1、mnist_inference.py

定义了神经网络中的参数设置 W 、前向传播过程

import tensorflow as tf

INPUT_NODE = 784
OUTPUT_NODE = 10
LAYER1_NODE = 500

"""
函数功能：创建一个shape形状的变量矩阵 W 权重 ，
            并将这个变量的正则化算是加入 losses 集合中
"""
def get_weight_variable(shape,regularizer): #regularizer:正则化损失函数 L1 或 L2
    weights = tf.get_variable("weights",shape,initializer=tf.truncated_normal_initializer(stddev=0.1))
    if regularizer != None:#如果存在正则化函数
        tf.add_to_collection('losses',regularizer(weights))#那么把变量的正则化加入losses的集合中
    return weights

"""
函数功能：定义神经网络的前向传播过程
        传入 x   regularizer正则化损失函数 
"""
def inference(input_tensor,regularizer):
    with tf.variable_scope('layer1'): #隐藏层
        weights = get_weight_variable([INPUT_NODE,LAYER1_NODE],regularizer) #定义了变量w 并正则化损失传入 losses 集合中
        biases = tf.get_variable("biases",[LAYER1_NODE],initializer=tf.constant_initializer(0.0))
        layer1 = tf.nn.relu(tf.matmul(input_tensor,weights)+biases)
        
    with tf.variable_scope('layer2'): #输出层
        weights = get_weight_variable([LAYER1_NODE,OUTPUT_NODE],regularizer)
        biases = tf.get_variable("biases",[OUTPUT_NODE],initializer=tf.constant_initializer(0.0))
        layer2 = tf.matmul(layer1,weights)+biases
        
    return  layer2

2、mnist_train.py

定义了神经网络的训练过程

import os
import tensorflow as tf
from tensorflow.examples.tutorials.mnist import input_data
import mnist_inference

#配置神经网络中的参数
BATCH_SIZE = 100 #一次训练需要的样本点个数
REGULARAZTION_RATE = 0.0001 #正则化损失系数

def train(mnist):
    #为x y_开辟空间
    x = tf.placeholder(tf.float32,[None,mnist_inference.INPUT_NODE],name='x-input')
    y_ = tf.placeholder(tf.float32,[None,mnist_inference.OUTPUT_NODE],name='y-input')

    #正则化损失函数 系数为 0.0001
    regularizerl2 = tf.contrib.layers.l2_regularizer(REGULARAZTION_RATE)

    #y = (x w1) w2
    #使用定义好的前向传播函数，返回输出结果 y 并将正则化损失函数放到集合中
    y = mnist_inference.inference(x,regularizerl2)

    # 存放训练轮数
    global_step = tf.Variable(0,trainable=False)

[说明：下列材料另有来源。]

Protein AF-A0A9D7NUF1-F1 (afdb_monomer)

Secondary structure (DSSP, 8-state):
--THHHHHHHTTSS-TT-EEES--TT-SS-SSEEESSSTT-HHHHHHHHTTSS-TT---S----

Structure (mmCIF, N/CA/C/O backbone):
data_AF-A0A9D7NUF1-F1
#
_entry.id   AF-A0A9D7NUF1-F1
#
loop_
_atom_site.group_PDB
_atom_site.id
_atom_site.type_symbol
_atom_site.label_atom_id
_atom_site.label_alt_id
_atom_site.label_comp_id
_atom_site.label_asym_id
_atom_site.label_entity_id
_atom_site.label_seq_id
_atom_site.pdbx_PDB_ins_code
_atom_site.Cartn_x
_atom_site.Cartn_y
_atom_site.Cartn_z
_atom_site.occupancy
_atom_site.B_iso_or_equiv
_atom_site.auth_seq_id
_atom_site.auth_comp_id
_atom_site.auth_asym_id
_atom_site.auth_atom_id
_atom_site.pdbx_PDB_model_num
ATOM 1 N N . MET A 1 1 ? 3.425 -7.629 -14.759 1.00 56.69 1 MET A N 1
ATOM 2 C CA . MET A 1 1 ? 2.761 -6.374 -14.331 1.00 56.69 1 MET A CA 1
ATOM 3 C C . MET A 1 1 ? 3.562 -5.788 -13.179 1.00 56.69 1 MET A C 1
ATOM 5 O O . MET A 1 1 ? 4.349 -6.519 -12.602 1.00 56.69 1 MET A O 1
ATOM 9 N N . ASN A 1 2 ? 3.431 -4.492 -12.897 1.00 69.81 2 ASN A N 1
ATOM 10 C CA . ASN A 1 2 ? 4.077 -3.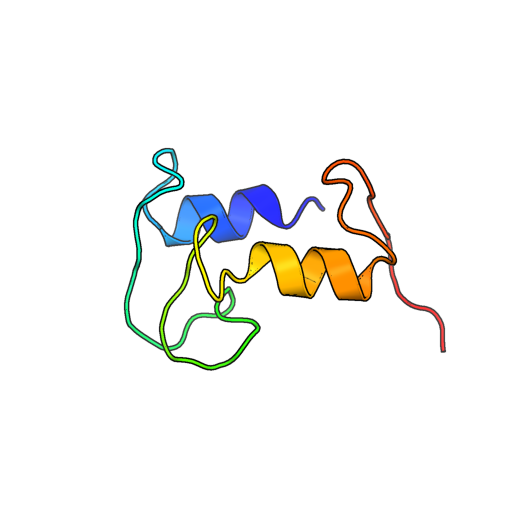857 -11.748 1.00 69.81 2 ASN A CA 1
ATOM 11 C C . ASN A 1 2 ? 3.085 -3.825 -10.576 1.00 69.81 2 ASN A C 1
ATOM 13 O O . ASN A 1 2 ? 2.016 -3.232 -10.713 1.00 69.81 2 ASN A O 1
ATOM 17 N N . ASP A 1 3 ? 3.433 -4.424 -9.438 1.00 73.50 3 ASP A N 1
ATOM 18 C CA . ASP A 1 3 ? 2.567 -4.488 -8.248 1.00 73.50 3 ASP A CA 1
ATOM 19 C C . ASP A 1 3 ? 2.366 -3.127 -7.562 1.00 73.50 3 ASP A C 1
ATOM 21 O O . ASP A 1 3 ? 1.524 -2.969 -6.678 1.00 73.50 3 ASP A O 1
ATOM 25 N N . ARG A 1 4 ? 3.093 -2.097 -8.013 1.00 81.31 4 ARG A N 1
ATOM 26 C CA . ARG A 1 4 ? 2.879 -0.712 -7.590 1.00 81.31 4 ARG A CA 1
ATOM 27 C C . ARG A 1 4 ? 1.458 -0.226 -7.855 1.00 81.31 4 ARG A C 1
ATOM 29 O O . ARG A 1 4 ? 0.875 0.408 -6.975 1.00 81.31 4 ARG A O 1
ATOM 36 N N . ASP A 1 5 ? 0.943 -0.455 -9.058 1.00 82.81 5 ASP A N 1
ATOM 37 C CA . ASP A 1 5 ? -0.307 0.175 -9.486 1.00 82.81 5 ASP A CA 1
ATOM 38 C C . ASP A 1 5 ? -1.516 -0.396 -8.728 1.00 82.81 5 ASP A C 1
ATOM 40 O O . ASP A 1 5 ? -2.298 0.402 -8.207 1.00 82.81 5 ASP A O 1
ATOM 44 N N . PRO A 1 6 ? -1.642 -1.728 -8.538 1.00 84.19 6 PRO A N 1
ATOM 45 C CA . PRO A 1 6 ? -2.703 -2.305 -7.714 1.00 84.19 6 PRO A CA 1
ATOM 46 C C . PRO A 1 6 ? -2.686 -1.835 -6.251 1.00 84.19 6 PRO A C 1
ATOM 48 O O . PRO A 1 6 ? -3.745 -1.538 -5.695 1.00 84.19 6 PRO A O 1
ATOM 51 N N . ILE A 1 7 ? -1.509 -1.716 -5.618 1.00 83.69 7 ILE A N 1
ATOM 52 C CA . ILE A 1 7 ? -1.417 -1.252 -4.221 1.00 83.69 7 ILE A CA 1
ATOM 53 C C . ILE A 1 7 ? -1.811 0.223 -4.128 1.00 83.69 7 ILE A C 1
ATOM 55 O O . ILE A 1 7 ? 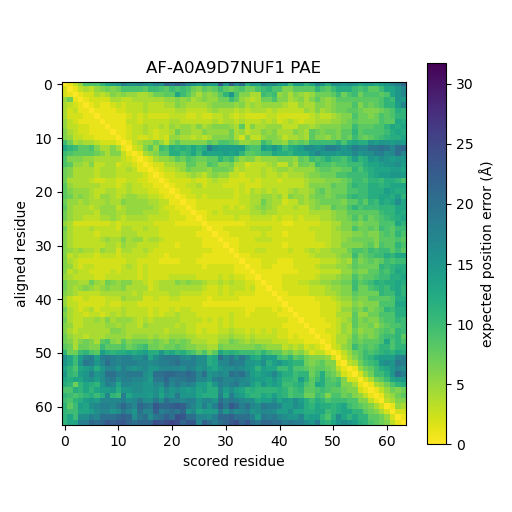-2.647 0.580 -3.298 1.00 83.69 7 ILE A O 1
ATOM 59 N N . LEU A 1 8 ? -1.283 1.090 -4.999 1.00 85.31 8 LEU A N 1
ATOM 60 C CA . LEU A 1 8 ? -1.659 2.507 -4.988 1.00 85.31 8 LEU A CA 1
ATOM 61 C C . LEU A 1 8 ? -3.145 2.700 -5.275 1.00 8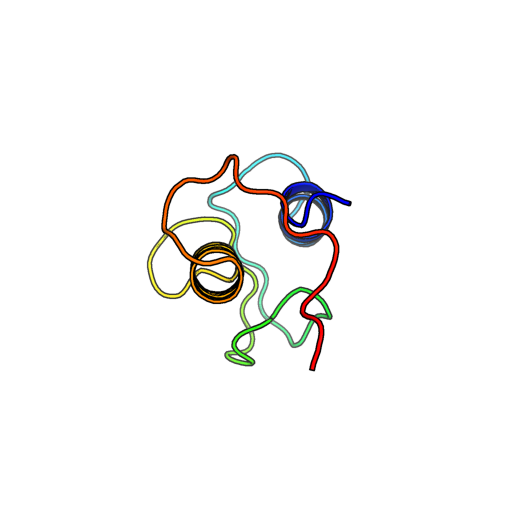5.31 8 LEU A C 1
ATOM 63 O O . LEU A 1 8 ? -3.791 3.474 -4.577 1.00 85.31 8 LEU A O 1
ATOM 67 N N . GLN A 1 9 ? -3.704 1.975 -6.245 1.00 86.25 9 GLN A N 1
ATOM 68 C CA . GLN A 1 9 ? -5.128 2.032 -6.557 1.00 86.25 9 GLN A CA 1
ATOM 69 C C . GLN A 1 9 ? -5.984 1.595 -5.367 1.00 86.25 9 GLN A C 1
ATOM 71 O O . GLN A 1 9 ? -6.989 2.247 -5.083 1.00 86.25 9 GLN A O 1
ATOM 76 N N . SER A 1 10 ? -5.546 0.569 -4.630 1.00 82.75 10 SER A N 1
ATOM 77 C CA . SER A 1 10 ? -6.253 0.129 -3.431 1.00 82.75 10 SER A CA 1
ATOM 78 C C . SER A 1 10 ? -6.307 1.220 -2.362 1.00 82.75 10 SER A C 1
ATOM 80 O O . SER A 1 10 ? -7.380 1.431 -1.828 1.00 82.75 10 SER A O 1
ATOM 82 N N . ILE A 1 11 ? -5.241 2.002 -2.134 1.00 86.00 11 ILE A N 1
ATOM 83 C CA . ILE A 1 11 ? -5.197 3.048 -1.088 1.00 86.00 11 ILE A CA 1
ATOM 84 C C . ILE A 1 11 ? -5.700 4.443 -1.524 1.00 86.00 11 ILE A C 1
ATOM 86 O O . ILE A 1 11 ? -5.496 5.434 -0.817 1.00 86.00 11 ILE A O 1
ATOM 90 N N . GLY A 1 12 ? -6.354 4.560 -2.686 1.00 83.19 12 GLY A N 1
ATOM 91 C CA . GLY A 1 12 ? -6.893 5.835 -3.192 1.00 83.19 12 GLY A CA 1
ATOM 92 C C . GLY A 1 12 ? -6.077 6.502 -4.309 1.00 83.19 12 GLY A C 1
ATOM 93 O O . GLY A 1 12 ? -6.226 7.693 -4.573 1.00 83.19 12 GLY A O 1
ATOM 94 N N . GLY A 1 13 ? -5.217 5.746 -4.987 1.00 73.38 13 GLY A N 1
ATOM 95 C CA . GLY A 1 13 ? -4.730 6.007 -6.346 1.00 73.38 13 GLY A CA 1
ATOM 96 C C . GLY A 1 13 ? -3.442 6.817 -6.485 1.00 73.38 13 GLY A C 1
ATOM 97 O O . GLY A 1 13 ? -2.672 6.546 -7.402 1.00 73.38 13 GLY A O 1
ATOM 98 N N . ALA A 1 14 ? -3.172 7.790 -5.611 1.00 76.62 14 ALA A N 1
ATOM 99 C CA . ALA A 1 14 ? -2.027 8.693 -5.815 1.00 76.62 14 ALA A CA 1
ATOM 100 C C . ALA A 1 14 ? -1.234 9.051 -4.554 1.00 76.62 14 ALA A C 1
ATOM 102 O O . ALA A 1 14 ? -0.080 9.465 -4.664 1.00 76.62 14 ALA A O 1
ATOM 103 N N . VAL A 1 15 ? -1.820 8.894 -3.365 1.00 82.75 15 VAL A N 1
ATOM 104 C CA . VAL A 1 15 ? -1.182 9.287 -2.104 1.00 82.75 15 VAL A CA 1
ATOM 105 C C . VAL A 1 15 ? -0.573 8.045 -1.441 1.00 82.75 15 VAL A C 1
ATOM 107 O O . VAL A 1 15 ? -1.307 7.240 -0.873 1.00 82.75 15 VAL A O 1
ATOM 110 N N . PRO A 1 16 ? 0.761 7.857 -1.489 1.00 81.69 16 PRO A N 1
ATOM 111 C CA . PRO A 1 16 ? 1.416 6.622 -1.041 1.00 81.69 16 PRO A CA 1
ATOM 112 C C . PRO A 1 16 ? 1.439 6.447 0.485 1.00 81.69 16 PRO A C 1
ATOM 114 O O . PRO A 1 16 ? 1.867 5.404 0.980 1.00 81.69 16 PRO A O 1
ATOM 117 N N . THR A 1 17 ? 1.030 7.479 1.223 1.00 85.50 17 THR A N 1
ATOM 118 C CA . THR A 1 17 ? 0.930 7.495 2.687 1.00 85.50 17 THR A CA 1
ATOM 119 C C . THR A 1 17 ? -0.462 7.119 3.187 1.00 85.50 17 THR A C 1
ATOM 121 O O . THR A 1 17 ? -0.660 7.027 4.396 1.00 85.50 17 THR A O 1
ATOM 124 N N . ASN A 1 18 ? -1.435 6.927 2.292 1.00 87.12 18 ASN A N 1
ATOM 125 C CA . ASN A 1 18 ? -2.745 6.442 2.693 1.00 87.12 18 ASN A CA 1
ATOM 126 C C . ASN A 1 18 ? -2.652 4.994 3.172 1.00 87.12 18 ASN A C 1
ATOM 128 O O . ASN A 1 18 ? -1.837 4.203 2.699 1.00 87.12 18 ASN A O 1
ATOM 132 N N . THR A 1 19 ? -3.516 4.662 4.122 1.00 87.44 19 THR A N 1
ATOM 133 C CA . THR A 1 19 ? -3.711 3.305 4.620 1.00 87.44 19 THR A CA 1
ATOM 134 C C . THR A 1 19 ? -5.186 2.982 4.499 1.00 87.44 19 THR A C 1
ATOM 136 O O . THR A 1 19 ? -6.024 3.817 4.846 1.00 87.44 19 THR A O 1
ATOM 139 N N . ILE A 1 20 ? -5.501 1.782 4.023 1.00 90.25 20 ILE A N 1
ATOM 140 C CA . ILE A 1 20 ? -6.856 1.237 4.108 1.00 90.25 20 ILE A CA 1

    # 定义滑动平均函数 给所有变量使用滑动平均函数
    variables_averages = tf.train.ExponentialMovingAverage(0.99,global_step)
    variables_averages_op = variables_averages.apply(tf.trainable_variables())

    #交叉熵 :判断一个输出向量和期望的向量的接近程度  也就是两个概率分布之间的距离
    cross_entropy = tf.nn.sparse_softmax_cross_entropy_with_logits(logits=y,labels=tf.argmax(y_,1))
    cross_entropy_mean = tf.reduce_mean(cross_entropy)

    #损失函数 loss
    loss = cross_entropy_mean + tf.add_n(tf.get_collection('losses'))

    #学习率
    l_m_B = mnist.train.num_examples/BATCH_SIZE
    learning_rate = tf.train.exponential_decay(0.8,global_step,l_m_B,0.99)

    #反向传播结果
    train_step = tf.train.GradientDescentOptimizer(learning_rate).minimize(loss,global_step=global_step)

    #在每一次训练时 都要更新参数 和 滑动平均值 train_op
    with tf.control_dependencies([train_step,variables_averages_op]):
        train_op = tf.no_op(name='train')

    #初始化持久化类
    saver = tf.train.Saver()

    with tf.Session() as sess:
        tf.global_variables_initializer().run() #完成所有变量的初始化过程

        for i in range(30000):
            xs,ys = mnist.train.next_batch(BATCH_SIZE)
            _,loss_value,step=sess.run([train_op,loss,global_step],feed_dict={x:xs,y_:ys})

            if i % 1000 == 0:
                print("After %d training steps,loss on training"
                      "batch is %g."%(step,loss_value))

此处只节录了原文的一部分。